# hoşlanmak / hoşuna gitmek



## Pitt

Merhaba!


I'd like to know if both sentences are possible:

1. Şarkıdan hoşlanıyorum.
2. Şarkı hoşuma gidiyor.

Do they have the same meaning?

Selamlar


----------



## Revontuli

Merhaba Pitt,

They have the same meaning but the second one sounds better, more natural. You could also say:

Bu şarkıyı seviyorum/beğeniyorum.

Revi


----------



## shafaq

At first glance; they look like similar literally... But  they are not...

...dan hoşlanmak; to like (even love) some *one* *contunually.*
...  hoşuna gitmek; to like some *thing *or some *one* *temporarily.* (For example: When you taste or see or eat some thing. When you listen or see (behaving) some one. That means you like them under some conditions.


----------



## Revontuli

I'm sorry but it doesn't make much sense. Can you explain that difference of being continuous or temporary with examples?


----------



## shafaq

Example 1:  *Bu adamdan (kadından) hoşlanıyorum.
*Q: Why ?     A: .........
Q: When ?   A: .........
Q: Under which condition ?  A: ........

  Can you answer these questions with something logical-reasonable ?

If you answer "No !" ; it is because *...dan hoşlanmak* is a time/condition independent act and used mostly/merely with human objects.
Are the expressions like these familiar to you:

Allah'tan hoşlanıyorum. 
Tahtadan hoşlanıyorum.


Example 2:  *Bamya (gül, elma suyu, tablo ...) hoşuma gidiyor.
*
Q: When ?  A: When I eate (smell, drink,see ...) it ! (Time dependence)

Example 3:  *Bu adam hoşuma gidiyor. *

Q: Why ?    A:  Because he behaves so polite. (Condition)
Q: When ?  A:  When he is singing.  ( Time dependence/condition)

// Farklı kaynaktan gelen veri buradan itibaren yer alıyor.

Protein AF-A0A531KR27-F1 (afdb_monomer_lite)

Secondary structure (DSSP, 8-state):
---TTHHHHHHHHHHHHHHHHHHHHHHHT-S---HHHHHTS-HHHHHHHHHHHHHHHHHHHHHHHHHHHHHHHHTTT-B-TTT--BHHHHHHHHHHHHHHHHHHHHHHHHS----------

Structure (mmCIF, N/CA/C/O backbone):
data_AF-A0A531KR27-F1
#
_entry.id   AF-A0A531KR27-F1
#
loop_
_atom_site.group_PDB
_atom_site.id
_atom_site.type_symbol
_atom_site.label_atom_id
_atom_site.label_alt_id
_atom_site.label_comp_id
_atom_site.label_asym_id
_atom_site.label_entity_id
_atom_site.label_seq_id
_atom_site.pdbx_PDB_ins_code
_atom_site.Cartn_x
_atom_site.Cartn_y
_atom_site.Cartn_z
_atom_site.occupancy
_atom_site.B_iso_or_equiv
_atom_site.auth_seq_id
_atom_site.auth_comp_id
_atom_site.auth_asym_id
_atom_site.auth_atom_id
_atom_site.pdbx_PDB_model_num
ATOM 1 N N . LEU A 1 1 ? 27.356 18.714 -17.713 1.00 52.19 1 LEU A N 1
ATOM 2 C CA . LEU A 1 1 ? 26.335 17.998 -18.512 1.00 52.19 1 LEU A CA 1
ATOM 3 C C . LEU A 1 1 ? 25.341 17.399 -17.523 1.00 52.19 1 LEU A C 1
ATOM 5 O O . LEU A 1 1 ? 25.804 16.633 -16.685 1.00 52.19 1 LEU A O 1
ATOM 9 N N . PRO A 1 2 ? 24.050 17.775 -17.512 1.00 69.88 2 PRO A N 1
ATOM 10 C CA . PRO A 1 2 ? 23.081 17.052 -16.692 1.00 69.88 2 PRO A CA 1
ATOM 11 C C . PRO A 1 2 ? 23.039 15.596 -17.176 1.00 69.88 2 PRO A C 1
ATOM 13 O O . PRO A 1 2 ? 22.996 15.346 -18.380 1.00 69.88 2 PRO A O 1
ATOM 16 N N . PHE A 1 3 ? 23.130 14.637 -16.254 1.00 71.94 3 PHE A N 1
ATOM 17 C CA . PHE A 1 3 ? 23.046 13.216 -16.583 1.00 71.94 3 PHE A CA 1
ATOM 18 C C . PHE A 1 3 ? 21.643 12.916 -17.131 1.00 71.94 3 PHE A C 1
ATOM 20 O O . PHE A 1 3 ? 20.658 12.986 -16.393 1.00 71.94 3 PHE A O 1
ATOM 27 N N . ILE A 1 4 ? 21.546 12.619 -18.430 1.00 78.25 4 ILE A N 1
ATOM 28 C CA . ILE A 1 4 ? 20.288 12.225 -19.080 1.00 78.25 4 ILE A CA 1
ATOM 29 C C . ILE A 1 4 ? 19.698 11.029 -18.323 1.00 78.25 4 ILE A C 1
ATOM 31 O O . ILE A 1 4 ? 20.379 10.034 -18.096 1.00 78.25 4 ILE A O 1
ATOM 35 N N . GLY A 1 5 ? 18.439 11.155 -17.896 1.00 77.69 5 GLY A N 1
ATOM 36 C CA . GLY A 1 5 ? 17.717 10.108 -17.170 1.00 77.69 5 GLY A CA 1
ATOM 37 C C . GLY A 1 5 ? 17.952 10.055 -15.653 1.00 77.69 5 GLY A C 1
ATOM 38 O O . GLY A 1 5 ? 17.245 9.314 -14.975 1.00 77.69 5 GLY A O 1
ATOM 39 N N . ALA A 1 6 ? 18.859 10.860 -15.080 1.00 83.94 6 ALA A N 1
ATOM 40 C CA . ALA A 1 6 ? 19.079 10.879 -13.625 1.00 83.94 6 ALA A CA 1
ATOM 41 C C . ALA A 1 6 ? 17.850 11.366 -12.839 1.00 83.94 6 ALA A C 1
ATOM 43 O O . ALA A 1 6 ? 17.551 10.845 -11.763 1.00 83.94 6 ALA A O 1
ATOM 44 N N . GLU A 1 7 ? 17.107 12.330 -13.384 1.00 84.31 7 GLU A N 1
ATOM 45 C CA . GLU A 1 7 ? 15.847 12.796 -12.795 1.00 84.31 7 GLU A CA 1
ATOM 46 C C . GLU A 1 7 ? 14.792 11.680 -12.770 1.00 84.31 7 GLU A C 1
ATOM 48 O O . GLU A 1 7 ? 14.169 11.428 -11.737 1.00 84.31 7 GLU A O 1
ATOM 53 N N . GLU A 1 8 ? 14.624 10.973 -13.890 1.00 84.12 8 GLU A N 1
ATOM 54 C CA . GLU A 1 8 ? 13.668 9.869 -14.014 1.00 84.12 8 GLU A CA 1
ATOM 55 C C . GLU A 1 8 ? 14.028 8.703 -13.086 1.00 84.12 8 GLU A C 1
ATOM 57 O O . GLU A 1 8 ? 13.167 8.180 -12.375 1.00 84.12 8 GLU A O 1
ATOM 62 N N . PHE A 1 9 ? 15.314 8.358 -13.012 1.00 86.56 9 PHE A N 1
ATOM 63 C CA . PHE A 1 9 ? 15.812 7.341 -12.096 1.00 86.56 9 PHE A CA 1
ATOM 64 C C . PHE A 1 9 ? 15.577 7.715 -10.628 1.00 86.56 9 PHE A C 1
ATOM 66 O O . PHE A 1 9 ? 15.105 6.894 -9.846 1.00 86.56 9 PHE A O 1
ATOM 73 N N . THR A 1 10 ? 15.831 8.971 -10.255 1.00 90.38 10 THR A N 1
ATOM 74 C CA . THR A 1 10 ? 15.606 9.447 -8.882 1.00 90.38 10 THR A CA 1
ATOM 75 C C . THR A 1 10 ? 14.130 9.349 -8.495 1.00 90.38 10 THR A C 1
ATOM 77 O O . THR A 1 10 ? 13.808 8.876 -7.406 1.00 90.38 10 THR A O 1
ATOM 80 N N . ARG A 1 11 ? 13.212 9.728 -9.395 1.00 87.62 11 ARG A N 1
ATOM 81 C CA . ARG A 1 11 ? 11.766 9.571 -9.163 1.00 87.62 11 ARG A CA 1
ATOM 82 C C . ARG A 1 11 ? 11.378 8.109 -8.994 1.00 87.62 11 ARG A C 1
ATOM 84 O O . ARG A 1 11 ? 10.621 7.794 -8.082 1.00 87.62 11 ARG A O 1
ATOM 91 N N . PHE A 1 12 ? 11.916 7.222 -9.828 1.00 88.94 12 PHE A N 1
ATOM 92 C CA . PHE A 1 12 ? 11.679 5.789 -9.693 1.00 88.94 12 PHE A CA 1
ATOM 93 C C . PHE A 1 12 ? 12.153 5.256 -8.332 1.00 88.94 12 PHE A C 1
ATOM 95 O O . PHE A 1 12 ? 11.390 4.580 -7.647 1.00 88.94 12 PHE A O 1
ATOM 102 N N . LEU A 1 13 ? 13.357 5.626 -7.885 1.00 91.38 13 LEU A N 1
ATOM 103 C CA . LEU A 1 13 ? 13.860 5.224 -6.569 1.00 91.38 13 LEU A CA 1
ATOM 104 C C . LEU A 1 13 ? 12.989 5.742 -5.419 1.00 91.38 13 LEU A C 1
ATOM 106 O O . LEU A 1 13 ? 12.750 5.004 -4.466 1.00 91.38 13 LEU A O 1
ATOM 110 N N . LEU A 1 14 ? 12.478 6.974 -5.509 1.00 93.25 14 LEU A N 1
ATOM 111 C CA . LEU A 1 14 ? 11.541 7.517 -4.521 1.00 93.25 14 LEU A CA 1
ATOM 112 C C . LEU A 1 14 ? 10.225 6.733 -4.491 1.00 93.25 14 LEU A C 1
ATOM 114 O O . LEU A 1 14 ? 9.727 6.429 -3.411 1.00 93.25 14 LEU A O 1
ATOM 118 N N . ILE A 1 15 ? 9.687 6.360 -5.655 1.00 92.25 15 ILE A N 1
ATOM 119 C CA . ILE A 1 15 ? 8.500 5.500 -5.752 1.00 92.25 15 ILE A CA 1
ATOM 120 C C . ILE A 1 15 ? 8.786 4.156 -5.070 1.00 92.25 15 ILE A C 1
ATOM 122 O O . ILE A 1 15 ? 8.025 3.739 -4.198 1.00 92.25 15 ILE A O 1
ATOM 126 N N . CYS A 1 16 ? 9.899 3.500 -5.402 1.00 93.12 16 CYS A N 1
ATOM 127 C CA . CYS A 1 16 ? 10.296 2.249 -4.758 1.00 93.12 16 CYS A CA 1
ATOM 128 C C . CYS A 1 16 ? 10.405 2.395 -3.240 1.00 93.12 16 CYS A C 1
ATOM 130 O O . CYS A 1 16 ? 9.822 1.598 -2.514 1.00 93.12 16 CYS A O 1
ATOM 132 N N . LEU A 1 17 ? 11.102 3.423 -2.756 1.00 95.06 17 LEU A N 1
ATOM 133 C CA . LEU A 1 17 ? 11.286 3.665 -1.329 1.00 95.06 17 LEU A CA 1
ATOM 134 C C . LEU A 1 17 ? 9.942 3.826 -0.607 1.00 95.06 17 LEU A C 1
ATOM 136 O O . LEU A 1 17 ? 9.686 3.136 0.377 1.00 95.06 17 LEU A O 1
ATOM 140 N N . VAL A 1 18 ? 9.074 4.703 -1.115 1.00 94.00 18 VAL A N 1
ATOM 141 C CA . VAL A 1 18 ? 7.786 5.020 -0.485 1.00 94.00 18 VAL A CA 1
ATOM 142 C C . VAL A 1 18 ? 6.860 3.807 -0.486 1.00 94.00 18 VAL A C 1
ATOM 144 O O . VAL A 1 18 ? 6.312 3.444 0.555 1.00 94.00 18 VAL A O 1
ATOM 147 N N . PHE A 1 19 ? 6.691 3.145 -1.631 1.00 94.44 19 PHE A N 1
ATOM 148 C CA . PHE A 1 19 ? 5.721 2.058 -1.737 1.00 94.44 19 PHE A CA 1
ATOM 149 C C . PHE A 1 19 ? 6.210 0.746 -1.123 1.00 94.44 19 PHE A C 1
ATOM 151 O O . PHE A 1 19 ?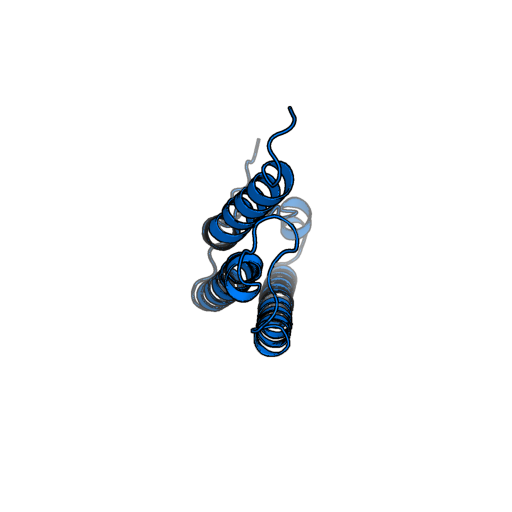 5.386 -0.009 -0.615 1.00 94.44 19 PHE A O 1
ATOM 158 N N . CYS A 1 20 ? 7.519 0.489 -1.076 1.00 92.62 20 CYS A N 1
ATOM 159 C CA . CYS A 1 20 ? 8.047 -0.638 -0.306 1.00 92.62 20 CYS A CA 1
ATOM 160 C C . CYS A 1 20 ? 7.939 -0.402 1.208 1.00 92.62 20 CYS A C 1
ATOM 162 O O . CYS A 1 20 ? 7.706 -1.353 1.950 1.00 92.62 20 CYS A O 1
ATOM 164 N N . ALA A 1 21 ? 8.074 0.845 1.674 1.00 93.25 21 ALA A N 1
ATOM 165 C CA . ALA A 1 21 ? 7.905 1.182 3.086 1.00 93.25 21 ALA A CA 1
ATOM 166 C C . ALA A 1 21 ? 6.434 1.155 3.534 1.00 93.25 21 ALA A C 1
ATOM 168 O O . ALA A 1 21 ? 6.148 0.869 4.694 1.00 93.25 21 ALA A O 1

.  I hope I could explain it.


----------



## macrotis

Pitt said:


> Merhaba!
> 
> 
> I'd like to know if both sentences are possible:
> 
> 1. Şarkıdan hoşlanıyorum.
> 2. Şarkı hoşuma gidiyor.
> 
> Do they have the same meaning?
> 
> Selamlar




In this context, there's no discernible difference in meaning between *hoşlanmak* and *hoşuna gitmek*, as Ezgi says. There are however some contexts that they may differ. *Bu kadından hoşlanıyorum* may mean _I can be in love with her_, *bu kadın hoşuma gidiyor* may mean _I like her manners, the way she sings, the way she speaks etc_.


----------



## Revontuli

Thank you for the examples and your explanations, Shafaq. But I beg to disagree with you on the difference of time dependence between them. Still, I agree that "-dan hoşlanmak" is used for a person.


----------



## shafaq

.  Ezgi, farklı düşünmek ve ve bunu ifade etmek herkesin en tabii hakkı ...
Macrotis, aslında hepimiz aradaki farkı farkediyoruz da bunu açıklama tarzlarımız farklı. Aksi halde ilk cümlenle son cümlen arasındaki tezatı açıklamakta zorlanırdın. Aynı şekilde; Ezgi, "They have the same meaning but the second one sounds better, more natural." cümlenin başı ile sonu arasındaki zıtlığı nasıl açıklamayı düşünüyorsun? Çünki aradaki "but" veya Türkçesiyle "fakat"; kendisinden önceki ifadeyi yalanlamak için kullanılan ; işin doğrusunun kendisinden sonra gelen ifadedeki gibi olduğunu bildiren bir bağlaçtır.(Bu yüzden onu bu şekilde kullanmaktan hep kaçınırım.)
. 
.   Ortaya atılan düşüncelerin doğruluğu, sorulan sorulara verilen cevaplarla test  edilir onaylanır. Bu yüzden örneklerimi sorularla sınayarak verdim. 
.   Birgün karşılaşırsak şöyle birer soru sormak isterim size:

- Ezgi, ikinci cümlenin; daha iyi ve daha tabii bulmana sebep olan şeyi nasıl açıklamayı düşünüyorsun?  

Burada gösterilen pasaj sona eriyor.